ECIA EIA-772-A PDF

This guide has been prepared to aid the circuit and system designer in the selection of supplemental fuses. Traditionally, these have been fuses that interrupt the primary equipment power source when an overcurrent condition develops in a device or product. This guide will cover only fuses intended for electronic applications.

Introduction

Fuses that are covered in this Application Guide typically range in physical size up to 10.4 X 40 mm. These fuses fall within the ANCE-248 (Mexico)/CSA C22.2, 248 / UL 248, Supplemental Fuse Standard for North American applications. Current ratings covered by this Standard range from milliamperes to as high as 60 amperes, with voltage ratings up to 600 volts AC or DC. These devices are available in a variety of mounting schemes including plug-in, cartridge, through-hole and surface mount.

Fuses are quite complex despite their simple appearance. Each fuse type and current rating will have unique operating characteristics, maximum operating limits and internal construction. Subtle variations between manufacturers' designs will affect equivalency even between two seemingly identical devices. Further, any given type of fuse from a single manufacturer will have electrical and mechanical parameter variations that result from slight production variations during processing within a given lot and from lot to lot. Safety agency approvals, e.g., ANCE, CSA, and UL, are related to parameters for fuses employed in worst case applications. EIA will set minimum, non-safety related, requirements for fuses that will not serve to diminish minimum requirements set by the safety agencies. These will be comprised of additional requirements not associated with safety-related parameters. The goal of EIA is to standardize qualification performance and characteristics of equivalent fuses, manufactured by multiple sources in an effort to accommodate interchangeability.

Careful investigation by the design engineer must be carried out to determine what type of fuse is best for a given application. It may be beneficial to use both a fuse and some other device to provide more complete circuit or component protection.
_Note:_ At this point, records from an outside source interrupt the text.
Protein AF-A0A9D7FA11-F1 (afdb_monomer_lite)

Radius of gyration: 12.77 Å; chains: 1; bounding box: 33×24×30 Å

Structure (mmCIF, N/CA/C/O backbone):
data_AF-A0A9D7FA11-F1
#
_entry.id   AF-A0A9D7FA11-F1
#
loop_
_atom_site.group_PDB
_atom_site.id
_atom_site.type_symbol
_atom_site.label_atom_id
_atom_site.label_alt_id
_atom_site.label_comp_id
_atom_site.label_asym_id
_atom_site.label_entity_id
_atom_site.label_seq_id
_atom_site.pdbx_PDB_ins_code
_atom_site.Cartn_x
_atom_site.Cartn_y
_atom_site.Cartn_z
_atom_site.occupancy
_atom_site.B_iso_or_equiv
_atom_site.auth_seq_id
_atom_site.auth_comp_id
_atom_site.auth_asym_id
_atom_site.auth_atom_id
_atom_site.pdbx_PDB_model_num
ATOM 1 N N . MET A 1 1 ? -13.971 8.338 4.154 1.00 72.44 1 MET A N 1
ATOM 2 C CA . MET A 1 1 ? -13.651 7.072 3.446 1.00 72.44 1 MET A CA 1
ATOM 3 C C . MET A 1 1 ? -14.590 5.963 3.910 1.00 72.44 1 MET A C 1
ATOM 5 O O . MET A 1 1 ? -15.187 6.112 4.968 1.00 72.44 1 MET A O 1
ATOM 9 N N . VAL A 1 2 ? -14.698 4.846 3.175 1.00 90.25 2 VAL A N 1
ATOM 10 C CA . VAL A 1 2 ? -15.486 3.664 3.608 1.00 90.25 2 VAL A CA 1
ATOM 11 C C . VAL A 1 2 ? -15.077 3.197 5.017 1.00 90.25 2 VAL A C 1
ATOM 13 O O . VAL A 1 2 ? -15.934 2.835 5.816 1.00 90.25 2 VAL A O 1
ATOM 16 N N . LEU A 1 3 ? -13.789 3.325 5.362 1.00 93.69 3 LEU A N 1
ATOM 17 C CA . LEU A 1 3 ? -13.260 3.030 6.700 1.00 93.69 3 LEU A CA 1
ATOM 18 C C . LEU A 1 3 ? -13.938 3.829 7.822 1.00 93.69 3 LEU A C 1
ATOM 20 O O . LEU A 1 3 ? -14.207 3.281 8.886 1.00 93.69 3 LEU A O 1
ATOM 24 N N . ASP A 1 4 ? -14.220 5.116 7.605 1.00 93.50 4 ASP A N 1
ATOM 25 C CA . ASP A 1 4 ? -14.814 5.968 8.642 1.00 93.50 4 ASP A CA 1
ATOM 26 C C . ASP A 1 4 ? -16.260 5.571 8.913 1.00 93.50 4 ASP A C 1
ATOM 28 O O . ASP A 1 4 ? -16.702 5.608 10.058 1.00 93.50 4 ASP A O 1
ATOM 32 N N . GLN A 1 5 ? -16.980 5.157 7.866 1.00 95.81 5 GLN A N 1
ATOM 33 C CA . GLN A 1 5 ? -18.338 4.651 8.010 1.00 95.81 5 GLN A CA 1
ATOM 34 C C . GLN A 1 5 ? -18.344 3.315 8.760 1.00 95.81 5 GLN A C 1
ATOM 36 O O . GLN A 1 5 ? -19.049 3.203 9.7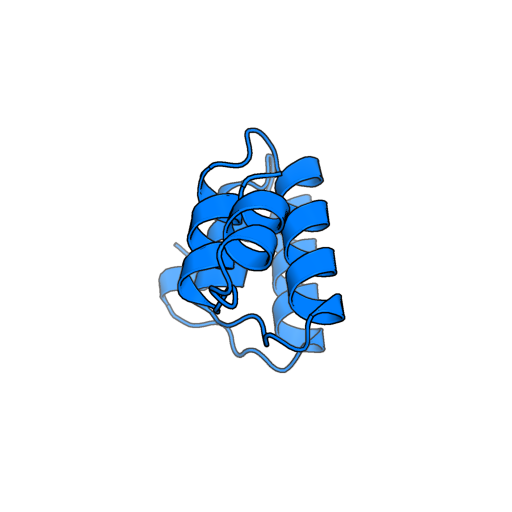54 1.00 95.81 5 GLN A O 1
ATOM 41 N N . MET A 1 6 ? -17.474 2.364 8.392 1.00 95.81 6 MET A N 1
ATOM 42 C CA . MET A 1 6 ? -17.348 1.091 9.121 1.00 95.81 6 MET A CA 1
ATOM 43 C C . MET A 1 6 ? -17.094 1.307 10.616 1.00 95.81 6 MET A C 1
A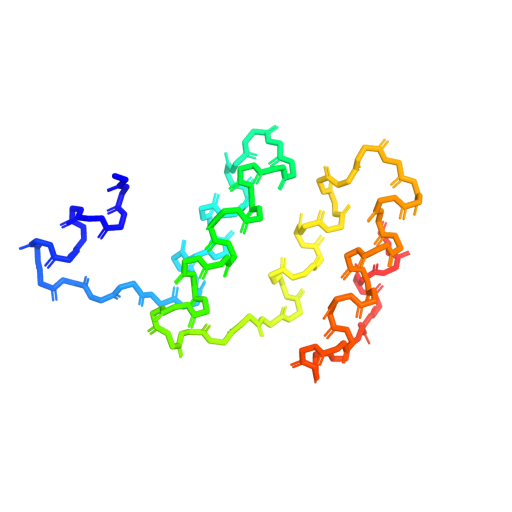TOM 45 O O . MET A 1 6 ? -17.757 0.695 11.449 1.00 95.81 6 MET A O 1
ATOM 49 N N . ARG A 1 7 ? -16.185 2.228 10.968 1.00 94.50 7 ARG A N 1
ATOM 50 C CA . ARG A 1 7 ? -15.894 2.557 12.372 1.00 94.50 7 ARG A CA 1
ATOM 51 C C . ARG A 1 7 ? -17.097 3.164 13.094 1.00 94.50 7 ARG A C 1
ATOM 53 O O . ARG A 1 7 ? -17.335 2.806 14.245 1.00 94.50 7 ARG A O 1
ATOM 60 N N . LYS A 1 8 ? -17.844 4.067 12.445 1.00 97.06 8 LYS A N 1
ATOM 61 C CA . LYS A 1 8 ? -19.086 4.639 13.001 1.00 97.06 8 LYS A CA 1
ATOM 62 C C . LYS A 1 8 ? -20.144 3.568 13.247 1.00 97.06 8 LYS A C 1
ATOM 64 O O . LYS A 1 8 ? -20.840 3.639 14.252 1.00 97.06 8 LYS A O 1
ATOM 69 N N . ASP A 1 9 ? -20.189 2.558 12.387 1.00 97.56 9 ASP A N 1
ATOM 70 C CA . ASP A 1 9 ? -21.090 1.410 12.511 1.00 97.56 9 ASP A CA 1
ATOM 71 C C . ASP A 1 9 ? -20.580 0.364 13.529 1.00 97.56 9 ASP A C 1
ATOM 73 O O . ASP A 1 9 ? -21.161 -0.709 13.673 1.00 97.56 9 ASP A O 1
ATOM 77 N N . GLY A 1 10 ? -19.485 0.649 14.248 1.00 96.19 10 GLY A N 1
ATOM 78 C CA . GLY A 1 10 ? -18.897 -0.243 15.253 1.00 96.19 10 GLY A CA 1
ATOM 79 C C . GLY A 1 10 ? -18.094 -1.412 14.671 1.00 96.19 10 GLY A C 1
ATOM 80 O O . GLY A 1 10 ? -17.642 -2.283 15.416 1.00 96.19 10 GLY A O 1
ATOM 81 N N . VAL A 1 11 ? -17.875 -1.432 13.355 1.00 96.62 11 VAL A N 1
ATOM 82 C CA . VAL A 1 11 ? -17.135 -2.481 12.650 1.00 96.62 11 VAL A CA 1
ATOM 83 C C . VAL A 1 11 ? -15.673 -2.071 12.500 1.00 96.62 11 VAL A C 1
ATOM 85 O O . VAL A 1 11 ? -15.348 -1.009 11.968 1.00 96.62 11 VAL A O 1
ATOM 88 N N . ARG A 1 12 ? -14.755 -2.929 12.954 1.00 94.50 12 ARG A N 1
ATOM 89 C CA . ARG A 1 12 ? -13.315 -2.677 12.822 1.00 94.50 12 ARG A CA 1
ATOM 90 C C . ARG A 1 12 ? -12.821 -3.107 11.439 1.00 94.50 12 ARG A C 1
ATOM 92 O O . ARG A 1 12 ? -12.991 -4.277 11.093 1.00 94.50 12 ARG A O 1
ATOM 99 N N . PRO A 1 13 ? -12.176 -2.211 10.671 1.00 96.44 13 PRO A N 1
ATOM 100 C CA . PRO A 1 13 ? -11.460 -2.604 9.468 1.00 96.44 13 PRO A CA 1
ATOM 101 C C . PRO A 1 13 ? -10.385 -3.648 9.782 1.00 96.44 13 PRO A C 1
ATOM 103 O O . PRO A 1 13 ? -9.698 -3.566 10.800 1.00 96.44 13 PRO A O 1
ATOM 106 N N . ASN A 1 14 ? -10.238 -4.620 8.892 1.00 95.62 14 ASN A N 1
ATOM 107 C CA . ASN A 1 14 ? -9.243 -5.685 8.978 1.00 95.62 14 ASN A CA 1
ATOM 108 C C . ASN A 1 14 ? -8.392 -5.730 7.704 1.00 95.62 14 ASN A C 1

Typically, an engineer designs a circuit to meet specified requirements. During the design phase it is important to consider circuit protection needs. The engineer should always assume that some type of circuit protection will be required. The fuse may ultimately be determined to be unnecessary, resulting in cost savings. However, the proper spacing will have been made available to safely accommodate the fuse, if it is required, and the product development can proceed on schedule within the initially budgeted costs.
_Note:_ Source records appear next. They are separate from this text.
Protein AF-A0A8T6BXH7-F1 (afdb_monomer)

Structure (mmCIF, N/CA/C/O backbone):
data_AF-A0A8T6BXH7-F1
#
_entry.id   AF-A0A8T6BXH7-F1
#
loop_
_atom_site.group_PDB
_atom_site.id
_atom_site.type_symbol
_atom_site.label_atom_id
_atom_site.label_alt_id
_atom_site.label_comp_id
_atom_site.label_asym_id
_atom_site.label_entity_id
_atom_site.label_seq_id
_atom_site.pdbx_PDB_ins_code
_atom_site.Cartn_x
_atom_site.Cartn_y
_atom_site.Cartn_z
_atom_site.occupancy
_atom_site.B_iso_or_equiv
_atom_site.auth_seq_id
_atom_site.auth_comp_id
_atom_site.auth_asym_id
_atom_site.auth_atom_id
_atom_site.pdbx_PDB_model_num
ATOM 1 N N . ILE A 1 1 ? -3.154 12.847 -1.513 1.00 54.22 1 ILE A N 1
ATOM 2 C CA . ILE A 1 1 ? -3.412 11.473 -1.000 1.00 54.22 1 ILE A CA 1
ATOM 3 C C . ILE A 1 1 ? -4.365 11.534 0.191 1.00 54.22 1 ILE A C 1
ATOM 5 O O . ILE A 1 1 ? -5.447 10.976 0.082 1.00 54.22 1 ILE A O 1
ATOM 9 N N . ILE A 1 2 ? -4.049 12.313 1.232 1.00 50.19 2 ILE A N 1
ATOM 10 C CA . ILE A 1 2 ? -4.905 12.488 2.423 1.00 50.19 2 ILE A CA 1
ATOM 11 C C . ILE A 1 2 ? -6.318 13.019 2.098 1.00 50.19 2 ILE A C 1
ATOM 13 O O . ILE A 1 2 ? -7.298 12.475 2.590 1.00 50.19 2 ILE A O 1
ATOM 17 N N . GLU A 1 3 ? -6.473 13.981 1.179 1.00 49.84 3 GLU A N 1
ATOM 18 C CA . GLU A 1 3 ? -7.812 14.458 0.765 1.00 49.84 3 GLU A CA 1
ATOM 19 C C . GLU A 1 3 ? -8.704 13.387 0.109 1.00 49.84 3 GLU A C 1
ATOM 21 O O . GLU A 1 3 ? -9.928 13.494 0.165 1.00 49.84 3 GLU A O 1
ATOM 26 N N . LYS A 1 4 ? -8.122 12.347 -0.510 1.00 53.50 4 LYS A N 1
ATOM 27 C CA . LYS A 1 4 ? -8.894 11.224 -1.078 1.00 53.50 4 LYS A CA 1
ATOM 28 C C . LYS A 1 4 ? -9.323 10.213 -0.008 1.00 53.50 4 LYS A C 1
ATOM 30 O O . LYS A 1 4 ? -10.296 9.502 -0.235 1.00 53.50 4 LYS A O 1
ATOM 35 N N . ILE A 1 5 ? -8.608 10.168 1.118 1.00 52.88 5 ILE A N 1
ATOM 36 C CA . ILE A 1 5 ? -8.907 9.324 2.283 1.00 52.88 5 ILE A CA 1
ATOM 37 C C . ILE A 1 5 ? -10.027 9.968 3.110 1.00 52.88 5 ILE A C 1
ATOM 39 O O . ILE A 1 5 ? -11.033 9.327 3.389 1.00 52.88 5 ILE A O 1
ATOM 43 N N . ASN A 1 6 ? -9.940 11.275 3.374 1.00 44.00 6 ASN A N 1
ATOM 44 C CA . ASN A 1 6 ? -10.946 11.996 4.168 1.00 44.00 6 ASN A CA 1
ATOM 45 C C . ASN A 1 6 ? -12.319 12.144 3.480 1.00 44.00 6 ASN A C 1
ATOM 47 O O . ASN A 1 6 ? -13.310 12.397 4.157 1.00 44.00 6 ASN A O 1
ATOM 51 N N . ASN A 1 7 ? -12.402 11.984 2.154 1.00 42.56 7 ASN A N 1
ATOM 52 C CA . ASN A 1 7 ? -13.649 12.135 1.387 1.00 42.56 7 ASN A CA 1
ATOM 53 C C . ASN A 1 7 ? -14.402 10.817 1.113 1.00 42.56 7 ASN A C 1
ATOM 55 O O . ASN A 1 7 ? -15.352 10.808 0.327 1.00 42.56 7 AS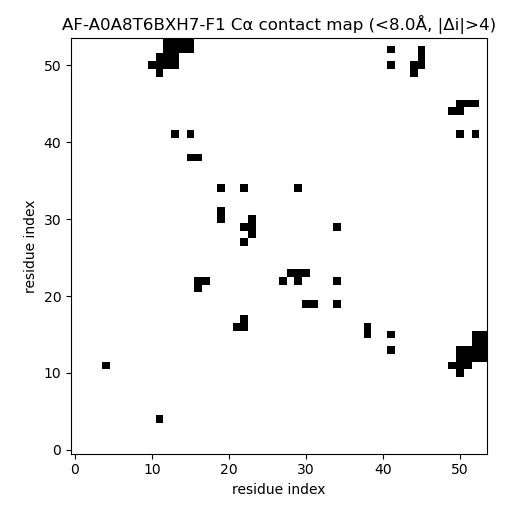N A O 1
ATOM 59 N N . ARG A 1 8 ? -14.008 9.689 1.720 1.00 49.12 8 ARG A N 1
ATOM 60 C CA . ARG A 1 8 ? -14.704 8.403 1.549 1.00 49.12 8 ARG A CA 1
ATOM 61 C C . ARG A 1 8 ? -15.480 8.023 2.812 1.00 49.12 8 ARG A C 1
ATOM 63 O O . ARG A 1 8 ? -14.906 7.652 3.824 1.00 49.12 8 ARG A O 1
ATOM 70 N N . ILE A 1 9 ? -16.811 8.073 2.729 1.00 41.44 9 ILE A N 1
ATOM 71 C CA . ILE A 1 9 ? -17.716 7.452 3.707 1.00 41.44 9 ILE A CA 1
ATOM 72 C C . ILE A 1 9 ? -17.853 5.967 3.324 1.00 41.44 9 ILE A C 1
ATOM 74 O O . ILE A 1 9 ? -18.689 5.612 2.496 1.00 41.44 9 ILE A O 1
ATOM 78 N N . GLY A 1 10 ? -16.994 5.099 3.865 1.00 49.47 10 GLY A N 1
ATOM 79 C CA . GLY A 1 10 ? -17.092 3.640 3.702 1.00 49.47 10 GLY A CA 1
ATOM 80 C C . GLY A 1 10 ? -15.778 2.912 4.000 1.00 49.47 10 GLY A C 1
ATOM 81 O O . GLY A 1 10 ? -14.735 3.410 3.602 1.00 49.47 10 GLY A O 1
ATOM 82 N N . ASN A 1 11 ? -15.856 1.756 4.690 1.00 50.00 11 ASN A N 1
ATOM 83 C CA . ASN A 1 11 ? -14.751 0.923 5.212 1.00 50.00 11 ASN A CA 1
ATOM 84 C C . ASN A 1 11 ? -13.364 1.254 4.634 1.00 50.00 11 ASN A C 1
ATOM 86 O O . ASN A 1 11 ? -12.960 0.711 3.604 1.00 50.00 11 ASN A O 1
ATOM 90 N N . ASN A 1 12 ? 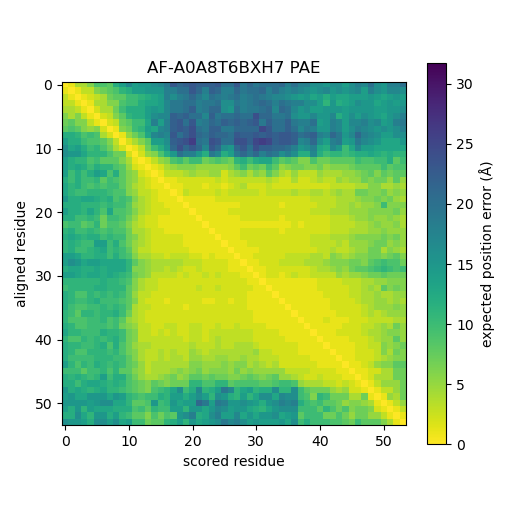-12.648 2.114 5.355 1.00 56.53 12 ASN A N 1
ATOM 91 C CA . ASN A 1 12 ? -11.272 2.521 5.103 1.00 56.53 12 ASN A CA 1
ATOM 92 C C . ASN A 1 12 ? -10.350 1.302 5.220 1.00 56.53 12 ASN A C 1
ATOM 94 O O . ASN A 1 12 ? -9.936 0.904 6.313 1.00 56.53 12 ASN A O 1
ATOM 98 N N . THR A 1 13 ? -10.145 0.631 4.088 1.00 61.84 13 THR A N 1
ATOM 99 C CA . THR A 1 13 ? -9.190 -0.464 3.970 1.00 61.84 13 THR A CA 1
ATOM 100 C C . THR A 1 13 ? -8.158 -0.080 2.924 1.00 61.84 13 THR A C 1
ATOM 102 O O . THR A 1 13 ? -8.461 -0.018 1.726 1.00 61.84 13 THR A O 1
ATOM 105 N N . MET A 1 14 ? -6.933 0.159 3.372 1.00 70.62 14 MET A N 1
ATOM 106 C CA . MET A 1 14 ? -5.798 0.408 2.500 1.00 70.62 14 MET A CA 1
ATOM 107 C C . MET 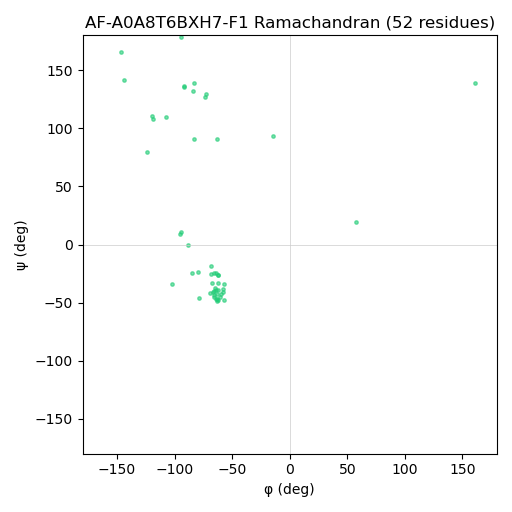A 1 14 ? -5.077 -0.892 2.198 1.00 70.62 14 MET A C 1
ATOM 109 O O . MET A 1 14 ? -4.784 -1.701 3.078 1.00 70.62 14 MET A O 1
ATOM 113 N N . ARG A 1 15 ? -4.732 -1.058 0.923 1.00 75.38 15 ARG A N 1
ATOM 114 C CA . ARG A 1 15 ? -3.967 -2.211 0.460 1.00 75.38 15 ARG A CA 1
ATOM 115 C C . ARG A 1 15 ? -2.514 -2.082 0.902 1.00 75.38 15 ARG A C 1
ATOM 117 O O . ARG A 1 15 ? -1.883 -1.067 0.603 1.00 75.38 15 ARG A O 1
ATOM 124 N N . PHE A 1 16 ? -1.977 -3.103 1.558 1.00 78.75 16 PHE A N 1
ATOM 125 C CA . PHE A 1 16 ? -0.548 -3.207 1.840 1.00 78.75 16 PHE A CA 1
ATOM 126 C C . PHE A 1 16 ? 0.193 -3.784 0.623 1.00 78.75 16 PHE A C 1
ATOM 128 O O . PHE A 1 16 ? -0.283 -4.711 -0.032 1.00 78.75 16 PHE A O 1
ATOM 135 N N . PHE A 1 17 ? 1.368 -3.235 0.302 1.00 85.69 17 PHE A N 1
ATOM 136 C CA . PHE A 1 17 ? 2.177 -3.673 -0.834 1.00 85.69 17 PHE A CA 1
ATOM 137 C C . PHE A 1 17 ? 3.535 -4.178 -0.337 1.00 85.69 17 PHE A C 1
ATOM 139 O O . PHE A 1 17 ? 4.363 -3.349 0.054 1.00 85.69 17 PHE A O 1
ATOM 146 N N . PRO A 1 18 ? 3.790 -5.501 -0.369 1.00 86.69 18 PRO A N 1
ATOM 147 C CA . PRO A 1 18 ? 5.028 -6.080 0.156 1.00 86.69 18 PRO A CA 1
ATOM 148 C C . PRO A 1 18 ? 6.265 -5.715 -0.677 1.00 86.69 18 PRO A C 1
ATOM 150 O O . PRO A 1 18 ? 7.372 -5.668 -0.146 1.00 86.69 18 PRO A O 1
ATOM 153 N N . ASP A 1 19 ? 6.086 -5.419 -1.966 1.00 92.56 19 ASP A N 1
ATOM 154 C CA . ASP A 1 19 ? 7.158 -5.057 -2.889 1.00 92.56 19 ASP A CA 1
ATOM 155 C C . ASP A 1 19 ? 6.692 -4.044 -3.955 1.00 92.56 19 ASP A C 1
ATOM 157 O O . ASP A 1 19 ? 5.493 -3.806 -4.146 1.00 92.56 19 ASP A O 1
ATOM 161 N N . LEU A 1 20 ? 7.660 -3.437 -4.655 1.00 90.25 20 LEU A N 1
ATOM 162 C CA . LEU A 1 20 ? 7.403 -2.442 -5.702 1.00 90.25 20 LEU A CA 1
ATOM 163 C C . LEU A 1 20 ? 6.610 -3.027 -6.881 1.00 90.25 20 LEU A C 1
ATOM 165 O O . LEU A 1 20 ? 5.784 -2.328 -7.459 1.00 90.25 20 LEU A O 1
ATOM 169 N N . THR A 1 21 ? 6.803 -4.304 -7.215 1.00 93.75 21 THR A N 1
ATOM 170 C CA . THR A 1 21 ? 6.078 -4.952 -8.322 1.00 93.75 21 THR A CA 1
ATOM 171 C C . THR A 1 21 ? 4.590 -5.049 -7.995 1.00 93.75 21 THR A C 1
ATOM 173 O O . THR A 1 21 ? 3.739 -4.758 -8.834 1.00 93.75 21 THR A O 1
ATOM 176 N N . ALA A 1 22 ? 4.255 -5.424 -6.759 1.00 89.00 22 ALA A N 1
ATOM 177 C CA . ALA A 1 22 ? 2.885 -5.468 -6.268 1.00 89.00 22 ALA A CA 1
ATOM 178 C C . ALA A 1 22 ? 2.236 -4.076 -6.268 1.00 89.00 22 ALA A C 1
ATOM 180 O O . ALA A 1 22 ? 1.067 -3.952 -6.636 1.00 89.00 22 ALA A O 1
ATOM 181 N N . PHE A 1 23 ? 2.995 -3.035 -5.912 1.00 89.12 23 PHE A N 1
ATOM 182 C CA . PHE A 1 23 ? 2.549 -1.644 -6.000 1.00 89.12 23 PHE A CA 1
ATOM 183 C C . PHE A 1 23 ? 2.278 -1.220 -7.449 1.00 89.12 23 PHE A C 1
ATOM 185 O O . PHE A 1 23 ? 1.205 -0.699 -7.748 1.00 89.12 23 PHE A O 1
ATOM 192 N N . GLN A 1 24 ? 3.195 -1.527 -8.369 1.00 92.75 24 GLN A N 1
ATOM 193 C CA . GLN A 1 24 ? 3.082 -1.164 -9.783 1.00 92.75 24 GLN A CA 1
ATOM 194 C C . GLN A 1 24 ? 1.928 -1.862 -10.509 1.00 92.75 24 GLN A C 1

Design parameter considerations to be addressed

• safety agency approvals;

• open circuit voltage;

• short circuit current potentially available (Interrupting current rating)

• steady state circuit current;

• space limitation;

• worst case current inrush or current spikes (peak current, time duration and multiple event time intervals must be anticipated);

• maximum permitted voltage drop across the fuse at the standard steady state circuit current;

• mounting method (clips, soldered leads, holders, surface mount, etc.);

• plating compatibility with clips, holders and solder;

• environmental issues: temperature, humidity, shock & vibration exposure (during production, during storage, during transportation and in field operation);

• I²t limitations;

• processing requirements (wave solder, IR reflow, aqueous detergent cleaning);

• open circuit indication (local and/or remote);

• RoHS compliance;

These are only a few of the preliminary considerations before beginning circuit design.

After a specific fuse is selected, the next step is to determine if the choice was the proper one. Fuses are somewhat unique in the realm of electronic components; if they function properly during stress testing, they are either weakened or made inoperable. Nondestructive test results, as well as tight production control, must be used to predict whether or not a given fuse will continue to perform as desired in a given application. This usually requires significant testing of a given fuse in the final product. Testing in the actual application is essential in many cases even though it is both a time consuming and costly part of the development process. A critical task, often left unfinished when any fuse is finally selected, is adhering to approved parameters. This should be done using a specification that sets limits on critical electrical and mechanical properties.

The Application Guide that follows will help in avoiding the pitfalls associated with erroneous fuse selection and sizing parameters. If problems should arise that have not been covered in this Application Guide, (fuseholder selection), the fuse manufacturers are available to assist in the selection and optimization process.